■ Dataset records
★ ★ ★

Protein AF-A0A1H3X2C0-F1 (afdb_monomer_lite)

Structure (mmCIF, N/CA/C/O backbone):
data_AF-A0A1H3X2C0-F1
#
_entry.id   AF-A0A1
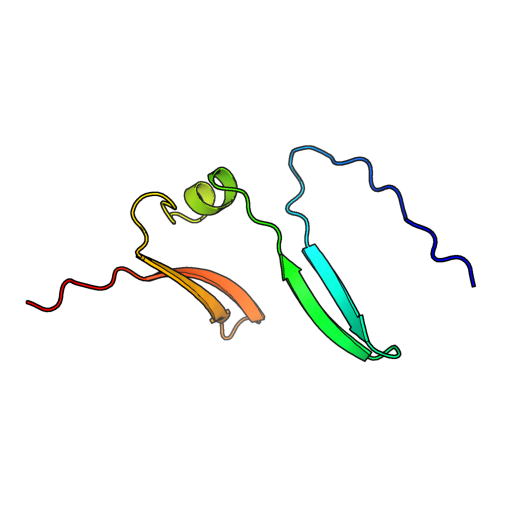H3X2C0-F1
#
loop_
_atom_site.group_PDB
_atom_site.id
_atom_site.type_symbol
_atom_site.label_atom_id
_atom_site.label_alt_id
_atom_site.label_comp_id
_atom_site.label_asym_id
_atom_site.label_entity_id
_atom_site.label_seq_id
_atom_site.pdbx_PDB_ins_code
_atom_site.Cartn_x
_atom_site.Cartn_y
_atom_site.Cartn_z
_atom_site.occupancy
_atom_site.B_iso_or_equiv
_atom_site.auth_seq_id
_atom_site.auth_comp_id
_atom_site.auth_asym_id
_atom_site.auth_atom_id
_atom_site.pdbx_PDB_model_num
ATOM 1 N N . MET A 1 1 ? -3.744 17.495 27.382 1.00 38.78 1 MET A N 1
ATOM 2 C CA . MET A 1 1 ? -3.530 16.035 27.372 1.00 38.78 1 MET A CA 1
ATOM 3 C C . MET A 1 1 ? -2.225 15.795 26.645 1.00 38.78 1 MET A C 1
ATOM 5 O O . MET A 1 1 ? -2.064 16.308 25.549 1.00 38.78 1 MET A O 1
ATOM 9 N N . THR A 1 2 ? -1.255 15.176 27.309 1.00 38.44 2 THR A N 1
ATOM 10 C CA . THR A 1 2 ? 0.044 14.832 26.724 1.00 38.44 2 THR A CA 1
ATOM 11 C C . THR A 1 2 ? -0.161 13.603 25.854 1.00 38.44 2 THR A C 1
ATOM 13 O O . THR A 1 2 ? -0.491 12.544 26.384 1.00 38.44 2 THR A O 1
ATOM 16 N N . VAL A 1 3 ? -0.031 13.747 24.539 1.00 48.28 3 VAL A N 1
ATOM 17 C CA . VAL A 1 3 ? 0.131 12.590 23.658 1.00 48.28 3 VAL A CA 1
ATOM 18 C C . VAL A 1 3 ? 1.436 11.930 24.075 1.00 48.28 3 VAL A C 1
ATOM 20 O O . VAL A 1 3 ? 2.499 12.543 23.998 1.00 48.28 3 VAL A O 1
ATOM 23 N N . SER A 1 4 ? 1.344 10.723 24.623 1.00 45.72 4 SER A N 1
ATOM 24 C CA . SER A 1 4 ? 2.511 9.873 24.778 1.00 45.72 4 SER A CA 1
ATOM 25 C C . SER A 1 4 ? 2.948 9.507 23.366 1.00 45.72 4 SER A C 1
ATOM 27 O O . SER A 1 4 ? 2.338 8.647 22.739 1.00 45.72 4 SER A O 1
ATOM 29 N N . GLU A 1 5 ? 3.963 10.196 22.847 1.00 52.00 5 GLU A N 1
ATOM 30 C CA . GLU A 1 5 ? 4.801 9.654 21.782 1.00 52.00 5 GLU A CA 1
ATOM 31 C C . GLU A 1 5 ? 5.392 8.360 22.337 1.00 52.00 5 GLU A C 1
ATOM 33 O O . GLU A 1 5 ? 6.374 8.362 23.085 1.00 52.00 5 GLU A O 1
ATOM 38 N N . GLU A 1 6 ? 4.724 7.243 22.063 1.00 45.88 6 GLU A N 1
ATOM 39 C CA . GLU A 1 6 ? 5.301 5.937 22.299 1.00 45.88 6 GLU A CA 1
ATOM 40 C C . GLU A 1 6 ? 6.480 5.840 21.333 1.00 45.88 6 GLU A C 1
ATOM 42 O O . GLU A 1 6 ? 6.326 5.671 20.124 1.00 45.88 6 GLU A O 1
ATOM 47 N N . ASN A 1 7 ? 7.673 6.085 21.874 1.00 42.69 7 ASN A N 1
ATOM 48 C CA . ASN A 1 7 ? 8.941 5.938 21.185 1.00 42.69 7 ASN A CA 1
ATOM 49 C C . ASN A 1 7 ? 9.151 4.439 20.941 1.00 42.69 7 ASN A C 1
ATOM 51 O O . ASN A 1 7 ? 9.891 3.765 21.659 1.00 42.69 7 ASN A O 1
ATOM 55 N N . LEU A 1 8 ? 8.420 3.899 19.965 1.00 48.25 8 LEU A N 1
ATOM 56 C CA . LEU A 1 8 ? 8.667 2.587 19.402 1.00 48.25 8 LEU A CA 1
ATOM 57 C C . LEU A 1 8 ? 10.057 2.680 18.789 1.00 48.25 8 LEU A C 1
ATOM 59 O O . LEU A 1 8 ? 10.239 3.243 17.709 1.00 48.25 8 LEU A O 1
ATOM 63 N N . SER A 1 9 ? 11.051 2.209 19.541 1.00 46.97 9 SER A N 1
ATOM 64 C CA . SER A 1 9 ? 12.411 2.063 19.042 1.00 46.97 9 SER A CA 1
ATOM 65 C C . SER A 1 9 ? 12.309 1.315 17.713 1.00 46.97 9 SER A C 1
ATOM 67 O O . SER A 1 9 ? 11.754 0.210 17.711 1.00 46.97 9 SER A O 1
ATOM 69 N N . PRO A 1 10 ? 12.736 1.912 16.586 1.00 47.28 10 PRO A N 1
ATOM 70 C CA . PRO A 1 10 ? 12.563 1.287 15.289 1.00 47.28 10 PRO A CA 1
ATOM 71 C C . PRO A 1 10 ? 13.370 -0.006 15.311 1.00 47.28 10 PRO A C 1
ATOM 73 O O . PRO A 1 10 ? 14.596 0.015 15.350 1.00 47.28 10 PRO A O 1
ATOM 76 N N . SER A 1 11 ? 12.677 -1.139 15.361 1.00 50.03 11 SER A N 1
ATOM 77 C CA . SER A 1 11 ? 13.278 -2.375 14.882 1.00 50.03 11 SER A CA 1
ATOM 78 C C . SER A 1 11 ? 13.360 -2.194 13.372 1.00 50.03 11 SER A C 1
ATOM 80 O O . SER A 1 11 ? 12.355 -1.839 12.756 1.00 50.03 11 SER A O 1
ATOM 82 N N . GLU A 1 12 ? 14.555 -2.336 12.805 1.00 52.53 12 GLU A N 1
ATOM 83 C CA . GLU A 1 12 ? 14.855 -2.022 11.398 1.00 52.53 12 GLU A CA 1
ATOM 84 C C . GLU A 1 12 ? 13.992 -2.824 10.393 1.00 52.53 12 GLU A C 1
ATOM 86 O O . GLU A 1 12 ? 13.911 -2.452 9.232 1.00 52.53 12 GLU A O 1
ATOM 91 N N . ASP A 1 13 ? 13.265 -3.843 10.865 1.00 52.44 13 ASP A N 1
ATOM 92 C CA . ASP A 1 13
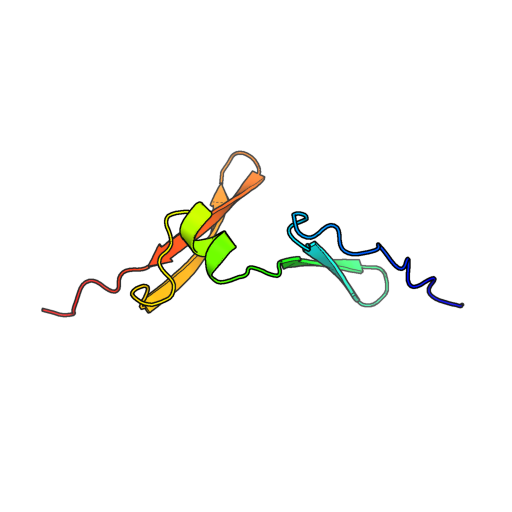 ? 12.385 -4.730 10.093 1.00 52.44 13 ASP A CA 1
ATOM 93 C C . ASP A 1 13 ? 10.877 -4.398 10.154 1.00 52.44 13 ASP A C 1
ATOM 95 O O . ASP A 1 13 ? 10.061 -5.082 9.531 1.00 52.44 13 ASP A O 1
ATOM 99 N N . THR A 1 14 ? 10.441 -3.398 10.927 1.00 55.19 14 THR A N 1
ATOM 100 C CA . THR A 1 14 ? 8.997 -3.161 11.102 1.00 55.19 14 THR A CA 1
ATOM 101 C C . THR A 1 14 ? 8.480 -2.144 10.087 1.00 55.19 14 THR A C 1
ATOM 103 O O . THR A 1 14 ? 8.660 -0.938 10.271 1.00 55.19 14 THR A O 1
ATOM 106 N N . ARG A 1 15 ? 7.755 -2.613 9.057 1.00 61.84 15 ARG A N 1
ATOM 107 C CA . ARG A 1 15 ? 6.944 -1.752 8.171 1.00 61.84 15 ARG A CA 1
ATOM 108 C C . ARG A 1 15 ? 6.092 -0.806 9.023 1.00 61.84 15 ARG A C 1
ATOM 110 O O . ARG A 1 15 ? 5.253 -1.254 9.809 1.00 61.84 15 ARG A O 1
ATOM 117 N N . ARG A 1 16 ? 6.334 0.503 8.913 1.00 66.88 16 ARG A N 1
ATOM 118 C CA . ARG A 1 16 ? 5.679 1.510 9.758 1.00 66.88 16 ARG A CA 1
ATOM 119 C C . ARG A 1 16 ? 4.339 1.900 9.144 1.00 66.88 16 ARG A C 1
ATOM 121 O O . ARG A 1 16 ? 4.302 2.590 8.128 1.00 66.88 16 ARG A O 1
ATOM 128 N N . ALA A 1 17 ? 3.251 1.480 9.780 1.00 68.56 17 ALA A N 1
ATOM 129 C CA . ALA A 1 17 ? 1.918 2.016 9.533 1.00 68.56 17 ALA A CA 1
ATOM 130 C C . ALA A 1 17 ? 1.531 2.945 10.690 1.00 68.56 17 ALA A C 1
ATOM 132 O O . ALA A 1 17 ? 1.653 2.564 11.855 1.00 68.56 17 ALA A O 1
ATOM 133 N N . GLU A 1 18 ? 1.067 4.150 10.377 1.00 72.56 18 GLU A N 1
ATOM 134 C CA . GLU A 1 18 ? 0.544 5.104 11.357 1.00 72.56 18 GLU A CA 1
ATOM 135 C C . GLU A 1 18 ? -0.939 5.358 11.082 1.00 72.56 18 GLU A C 1
ATOM 137 O O . GLU A 1 18 ? -1.332 5.616 9.943 1.00 72.56 18 GLU A O 1
ATOM 142 N N . LEU A 1 19 ? -1.777 5.265 12.118 1.00 77.38 19 LEU A N 1
ATOM 143 C CA . LEU A 1 19 ? -3.193 5.607 12.001 1.00 77.38 19 LEU A CA 1
ATOM 144 C C . LEU A 1 19 ? -3.338 7.125 11.915 1.00 77.38 19 LEU A C 1
ATOM 146 O O . LEU A 1 19 ? -2.876 7.853 12.791 1.00 77.38 19 LEU A O 1
ATOM 150 N N . SER A 1 20 ? -4.017 7.592 10.874 1.00 74.38 20 SER A N 1
ATOM 151 C CA . SER A 1 20 ? -4.381 8.994 10.729 1.00 74.38 20 SER A CA 1
ATOM 152 C C . SER A 1 20 ? -5.734 9.227 11.389 1.00 74.38 20 SER A C 1
ATOM 154 O O . SER A 1 20 ? -6.721 8.567 11.048 1.00 74.38 20 SER A O 1
ATOM 156 N N . THR A 1 21 ? -5.784 10.160 12.337 1.00 77.69 21 THR A N 1
ATOM 157 C CA . THR A 1 21 ? -7.014 10.557 13.026 1.00 77.69 21 THR A CA 1
ATOM 158 C C . THR A 1 21 ? -7.268 12.054 12.869 1.00 77.69 21 THR A C 1
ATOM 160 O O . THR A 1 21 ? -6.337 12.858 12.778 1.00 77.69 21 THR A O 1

★ ★ ★

Repeat exactly the lines above, beginning at the one containing "ATOM 33 O O" and ending at the one containing "13 ASP A CA 1". Do not carry over any pictures.

ATOM 33 O O . GLU A 1 5 ? 6.374 8.362 23.085 1.00 52.00 5 GLU A O 1
ATOM 38 N N . GLU A 1 6 ? 4.724 7.243 22.063 1.00 45.88 6 GLU A N 1
ATOM 39 C CA . GLU A 1 6 ? 5.301 5.937 22.299 1.00 45.88 6 GLU A CA 1
ATOM 40 C C . GLU A 1 6 ? 6.480 5.840 21.333 1.00 45.88 6 GLU A C 1
ATOM 42 O O . GLU A 1 6 ? 6.326 5.671 20.124 1.00 45.88 6 GLU A O 1
ATOM 47 N N . ASN A 1 7 ? 7.673 6.085 21.874 1.00 42.69 7 ASN A N 1
ATOM 48 C CA . ASN A 1 7 ? 8.941 5.938 21.185 1.00 42.69 7 ASN A CA 1
ATOM 49 C C . ASN A 1 7 ? 9.151 4.439 20.941 1.00 42.69 7 ASN A C 1
ATOM 51 O O . ASN A 1 7 ? 9.891 3.765 21.659 1.00 42.69 7 ASN A O 1
ATOM 55 N N . LEU A 1 8 ? 8.420 3.899 19.965 1.00 48.25 8 LEU A N 1
ATOM 56 C CA . LEU A 1 8 ? 8.667 2.587 19.402 1.00 48.25 8 LEU A CA 1
ATOM 57 C C . LEU A 1 8 ? 10.057 2.680 18.789 1.00 48.25 8 LEU A C 1
ATOM 59 O O . LEU A 1 8 ? 10.239 3.243 17.709 1.00 48.25 8 LEU A O 1
ATOM 63 N N . SER A 1 9 ? 11.051 2.209 19.541 1.00 46.97 9 SER A N 1
ATOM 64 C CA . SER A 1 9 ? 12.411 2.063 19.042 1.00 46.97 9 SER A CA 1
ATOM 65 C C . SER A 1 9 ? 12.309 1.315 17.713 1.00 46.97 9 SER A C 1
ATOM 67 O O . SER A 1 9 ? 11.754 0.210 17.711 1.00 46.97 9 SER A O 1
ATOM 69 N N . PRO A 1 10 ? 12.736 1.912 16.586 1.00 47.28 10 PRO A N 1
ATOM 70 C CA . PRO A 1 10 ? 12.563 1.287 15.289 1.00 47.28 10 PRO A CA 1
ATOM 71 C C . PRO A 1 10 ? 13.370 -0.006 15.311 1.00 47.28 10 PRO A C 1
ATOM 73 O O . PRO A 1 10 ? 14.596 0.015 15.350 1.00 47.28 10 PRO A O 1
ATOM 76 N N . SER A 1 11 ? 12.677 -1.139 15.361 1.00 50.03 11 SER A N 1
ATOM 77 C CA . SER A 1 11 ? 13.278 -2.375 14.882 1.00 50.03 11 SER A CA 1
ATOM 78 C C . SER A 1 11 ? 13.360 -2.194 13.372 1.00 50.03 11 SER A C 1
ATOM 80 O O . SER A 1 11 ? 12.355 -1.839 12.756 1.00 50.03 11 SER A O 1
ATOM 82 N N . GLU A 1 12 ? 14.555 -2.336 12.805 1.00 52.53 12 GLU A N 1
ATOM 83 C CA . GLU A 1 12 ? 14.855 -2.022 11.398 1.00 52.53 12 GLU A CA 1
ATOM 84 C C . GLU A 1 12 ? 13.992 -2.824 10.393 1.00 52.53 12 GLU A C 1
ATOM 86 O O . GLU A 1 12 ? 13.911 -2.452 9.232 1.00 52.53 12 GLU A O 1
ATOM 91 N N . ASP A 1 13 ? 13.265 -3.843 10.865 1.00 52.44 13 ASP A N 1
ATOM 92 C CA . ASP A 1 13
 ? 12.385 -4.730 10.093 1.00 52.44 13 ASP A CA 1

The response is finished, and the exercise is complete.